“Power is fortified not just by what it destroys, but also by what it creates. Not just by what it takes, but also by what it gives. And powerlessness reaffirmed not just by the helplessness of those who have lost, but also by the gratitude of those who have (or think they have) gained. ”
– Arundhati Roy, from The Greater Common Good May, 1999
Internalized oppressions and bourgeois ideals can brutalize our ways to alliance-building and liberations.
Legacies of being violated in the social structure, playing out in the everyday, can leave nothing but those actions in our own actions, replaying them without realizing, with seemingly no other way to go. If we divide ourselves and each other in our own communities, if we make them violent and unforgiveable, confusing and isolating, the way becomes darker. Faking friendships–making them false friendships, comfort and safety and wanting this everywhere is also a weakness that strangles and disempowers us, legitimizing our giving up easily and to becoming hopelessly hopeless in the never-ending fight and struggle for justice, equity, care, and ethics in our everyday present.
Patriarchal assumptions in relations, ignoring our roots, in letting history allow us to ignore, in relegating ‘good’ activisms towards those that wind up supporting the morally superior, which already controls, dominates and violates us and admonishes those violated to remain ‘good’ while they continue to maintain and intensify the spaces and actions through which they dominate, making smaller spaces for difference and other—- onward onward.
Break the chains that would have us continue to want absolute safety, comfort, dominance and moral superiority, and to legitimize our own traumas and weaknesses through our practices of our own dominations. The master/slave dynamic is not just about dominance and submission in their raw forms. It is also about how we have internalized these notions and operate those creatures on ourselves. We have moved way past treating each other the way we want to be treated. If we hate ourselves, then how would we treat others–even in our so-called ‘best’ behavior? Ask ourselves what must be done to turn directions, no matter how difficult.
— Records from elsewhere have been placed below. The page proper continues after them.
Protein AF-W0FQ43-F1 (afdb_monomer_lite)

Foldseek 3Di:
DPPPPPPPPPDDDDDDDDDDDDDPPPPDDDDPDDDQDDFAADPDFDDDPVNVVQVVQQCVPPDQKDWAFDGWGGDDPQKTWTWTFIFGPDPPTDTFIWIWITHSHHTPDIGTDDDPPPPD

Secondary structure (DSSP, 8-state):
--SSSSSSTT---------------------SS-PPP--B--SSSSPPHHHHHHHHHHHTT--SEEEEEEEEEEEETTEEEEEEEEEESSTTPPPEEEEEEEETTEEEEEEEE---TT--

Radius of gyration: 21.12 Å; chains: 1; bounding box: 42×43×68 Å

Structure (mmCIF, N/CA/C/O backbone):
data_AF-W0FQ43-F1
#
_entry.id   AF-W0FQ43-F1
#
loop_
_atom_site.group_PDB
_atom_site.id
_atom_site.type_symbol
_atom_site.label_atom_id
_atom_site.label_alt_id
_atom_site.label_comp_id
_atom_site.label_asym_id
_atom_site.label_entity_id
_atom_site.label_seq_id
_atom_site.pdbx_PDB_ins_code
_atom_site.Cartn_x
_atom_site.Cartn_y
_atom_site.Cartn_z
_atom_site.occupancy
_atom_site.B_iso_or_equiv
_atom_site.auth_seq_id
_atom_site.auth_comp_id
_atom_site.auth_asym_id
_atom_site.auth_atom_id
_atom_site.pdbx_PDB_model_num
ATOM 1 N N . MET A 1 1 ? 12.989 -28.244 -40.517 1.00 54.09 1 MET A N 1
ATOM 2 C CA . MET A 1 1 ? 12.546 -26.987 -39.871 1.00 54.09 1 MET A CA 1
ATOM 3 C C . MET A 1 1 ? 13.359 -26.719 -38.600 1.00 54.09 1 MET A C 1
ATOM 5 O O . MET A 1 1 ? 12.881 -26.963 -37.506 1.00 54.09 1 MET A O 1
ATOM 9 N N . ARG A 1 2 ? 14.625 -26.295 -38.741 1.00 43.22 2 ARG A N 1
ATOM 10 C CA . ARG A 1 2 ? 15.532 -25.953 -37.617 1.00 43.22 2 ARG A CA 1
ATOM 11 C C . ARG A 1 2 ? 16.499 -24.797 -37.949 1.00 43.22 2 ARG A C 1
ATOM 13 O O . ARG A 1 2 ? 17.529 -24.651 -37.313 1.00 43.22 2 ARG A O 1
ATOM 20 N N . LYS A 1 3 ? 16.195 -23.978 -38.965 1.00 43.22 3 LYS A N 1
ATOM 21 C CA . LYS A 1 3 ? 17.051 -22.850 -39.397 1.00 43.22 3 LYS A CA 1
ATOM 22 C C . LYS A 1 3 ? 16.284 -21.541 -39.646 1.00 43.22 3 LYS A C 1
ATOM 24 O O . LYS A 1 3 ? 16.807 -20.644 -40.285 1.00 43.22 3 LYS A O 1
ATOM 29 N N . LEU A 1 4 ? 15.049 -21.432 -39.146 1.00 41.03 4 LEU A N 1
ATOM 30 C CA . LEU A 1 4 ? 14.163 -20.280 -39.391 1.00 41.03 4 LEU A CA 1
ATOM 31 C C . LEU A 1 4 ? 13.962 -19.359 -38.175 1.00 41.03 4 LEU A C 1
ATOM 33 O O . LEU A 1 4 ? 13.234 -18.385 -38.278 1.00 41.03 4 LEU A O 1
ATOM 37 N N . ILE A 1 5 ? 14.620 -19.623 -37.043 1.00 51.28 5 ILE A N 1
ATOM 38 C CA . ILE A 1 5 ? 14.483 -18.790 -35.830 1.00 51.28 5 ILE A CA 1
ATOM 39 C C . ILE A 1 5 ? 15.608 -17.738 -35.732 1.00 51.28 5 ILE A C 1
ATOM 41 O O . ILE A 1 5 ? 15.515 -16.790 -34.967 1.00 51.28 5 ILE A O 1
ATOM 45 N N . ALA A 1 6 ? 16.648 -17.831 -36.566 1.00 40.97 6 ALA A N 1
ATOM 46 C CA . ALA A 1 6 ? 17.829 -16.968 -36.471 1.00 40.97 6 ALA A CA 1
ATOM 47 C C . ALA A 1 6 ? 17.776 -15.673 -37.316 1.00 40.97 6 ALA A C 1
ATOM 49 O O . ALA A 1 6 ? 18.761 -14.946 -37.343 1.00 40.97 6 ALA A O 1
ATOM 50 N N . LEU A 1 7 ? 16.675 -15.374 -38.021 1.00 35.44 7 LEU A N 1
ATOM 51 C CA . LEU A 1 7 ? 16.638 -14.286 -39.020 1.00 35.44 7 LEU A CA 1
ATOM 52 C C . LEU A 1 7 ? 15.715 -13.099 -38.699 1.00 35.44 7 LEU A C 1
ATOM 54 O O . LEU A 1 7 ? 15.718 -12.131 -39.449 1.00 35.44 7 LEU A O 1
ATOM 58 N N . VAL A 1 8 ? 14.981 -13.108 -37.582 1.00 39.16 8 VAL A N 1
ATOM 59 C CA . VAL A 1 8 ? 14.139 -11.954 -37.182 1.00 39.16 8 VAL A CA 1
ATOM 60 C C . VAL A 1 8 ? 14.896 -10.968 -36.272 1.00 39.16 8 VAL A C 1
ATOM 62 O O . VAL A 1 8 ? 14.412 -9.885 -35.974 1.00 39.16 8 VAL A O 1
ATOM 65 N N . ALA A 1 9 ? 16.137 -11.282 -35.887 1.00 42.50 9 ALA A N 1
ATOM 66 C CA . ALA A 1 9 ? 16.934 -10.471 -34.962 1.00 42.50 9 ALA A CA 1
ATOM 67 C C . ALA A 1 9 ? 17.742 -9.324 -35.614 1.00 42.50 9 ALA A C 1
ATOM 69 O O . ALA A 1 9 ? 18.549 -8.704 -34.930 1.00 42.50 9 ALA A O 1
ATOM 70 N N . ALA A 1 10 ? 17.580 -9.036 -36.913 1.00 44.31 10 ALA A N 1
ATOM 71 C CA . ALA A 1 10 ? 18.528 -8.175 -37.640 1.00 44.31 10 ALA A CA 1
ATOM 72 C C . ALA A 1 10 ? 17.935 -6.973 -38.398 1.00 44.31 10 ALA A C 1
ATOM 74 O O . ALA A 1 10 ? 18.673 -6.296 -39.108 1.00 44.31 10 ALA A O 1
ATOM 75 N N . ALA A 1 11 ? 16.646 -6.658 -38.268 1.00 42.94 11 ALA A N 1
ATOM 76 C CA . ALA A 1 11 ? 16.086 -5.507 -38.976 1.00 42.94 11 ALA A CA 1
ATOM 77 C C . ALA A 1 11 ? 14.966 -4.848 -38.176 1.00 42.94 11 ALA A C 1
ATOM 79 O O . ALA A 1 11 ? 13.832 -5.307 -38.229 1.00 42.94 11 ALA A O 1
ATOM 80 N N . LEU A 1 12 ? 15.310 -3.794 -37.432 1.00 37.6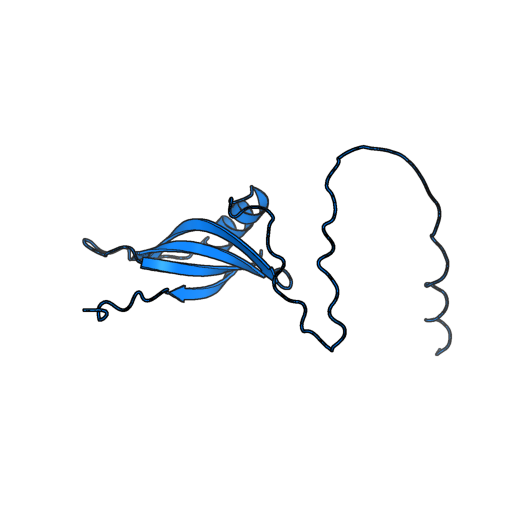9 12 LEU A N 1
ATOM 81 C CA . LEU A 1 12 ? 14.575 -2.520 -37.344 1.00 37.69 12 LEU A CA 1
ATOM 82 C C . LEU A 1 12 ? 15.304 -1.599 -36.349 1.00 37.69 12 LEU A C 1
ATOM 84 O O . LEU A 1 12 ? 14.812 -1.236 -35.287 1.00 37.69 12 LEU A O 1
ATOM 88 N N . LEU A 1 13 ? 16.534 -1.247 -36.722 1.00 40.53 13 LEU A N 1
ATOM 89 C CA . LEU A 1 13 ? 17.160 0.01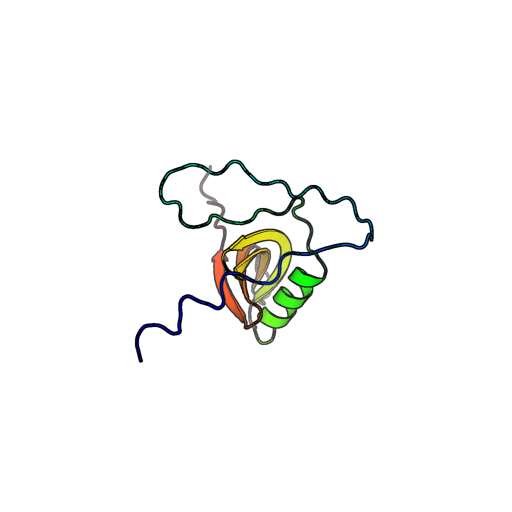6 -36.344 1.00 40.53 13 LEU A CA 1
ATOM 90 C C . LEU A 1 13 ? 16.818 1.026 -37.449 1.00 40.53 13 LEU A C 1
ATOM 92 O O . LEU A 1 13 ? 16.936 0.661 -38.616 1.00 40.53 13 LEU A O 1
ATOM 96 N N . ILE A 1 14 ? 16.429 2.244 -37.046 1.00 49.34 14 ILE A N 1
ATOM 97 C CA . ILE A 1 14 ? 16.339 3.553 -37.749 1.00 49.34 14 ILE A CA 1
ATOM 98 C C . ILE A 1 14 ? 14.939 4.159 -37.505 1.00 49.34 14 ILE A C 1
ATOM 100 O O . ILE A 1 14 ? 13.952 3.496 -37.785 1.00 49.34 14 ILE A O 1
ATOM 104 N N . MET A 1 15 ? 14.696 5.418 -37.128 1.00 45.06 15 MET A N 1
ATOM 105 C CA . MET A 1 15 ? 15.377 6.507 -36.412 1.00 45.06 15 MET A CA 1
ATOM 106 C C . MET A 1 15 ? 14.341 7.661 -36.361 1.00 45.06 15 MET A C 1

What Arundhati Roy, activist/writer; and Jill Scott, poet/activist and singer, would ask us to do is to think about how we circumvent ourselves and each other, often without knowing. Reflecting on our unexamined modes of the way we are ‘ourselves’ in the world, can we move differently? Move our assumptions to a place where we can see and shift? Unafraid to experiment, and find those who want to walk that path that will surely become increasingly difficult as the systems that operate around us also operate through us. We must see that not our entire self, not the entire communities, or people, or history, are totally one-sided or one way. There are resistances and ambiguous spaces. Questions. Let us listen to Jill Scott and what she is saying. Let us listen to Arundhati Roy. What is she saying?
How must we walk our paths differently from here?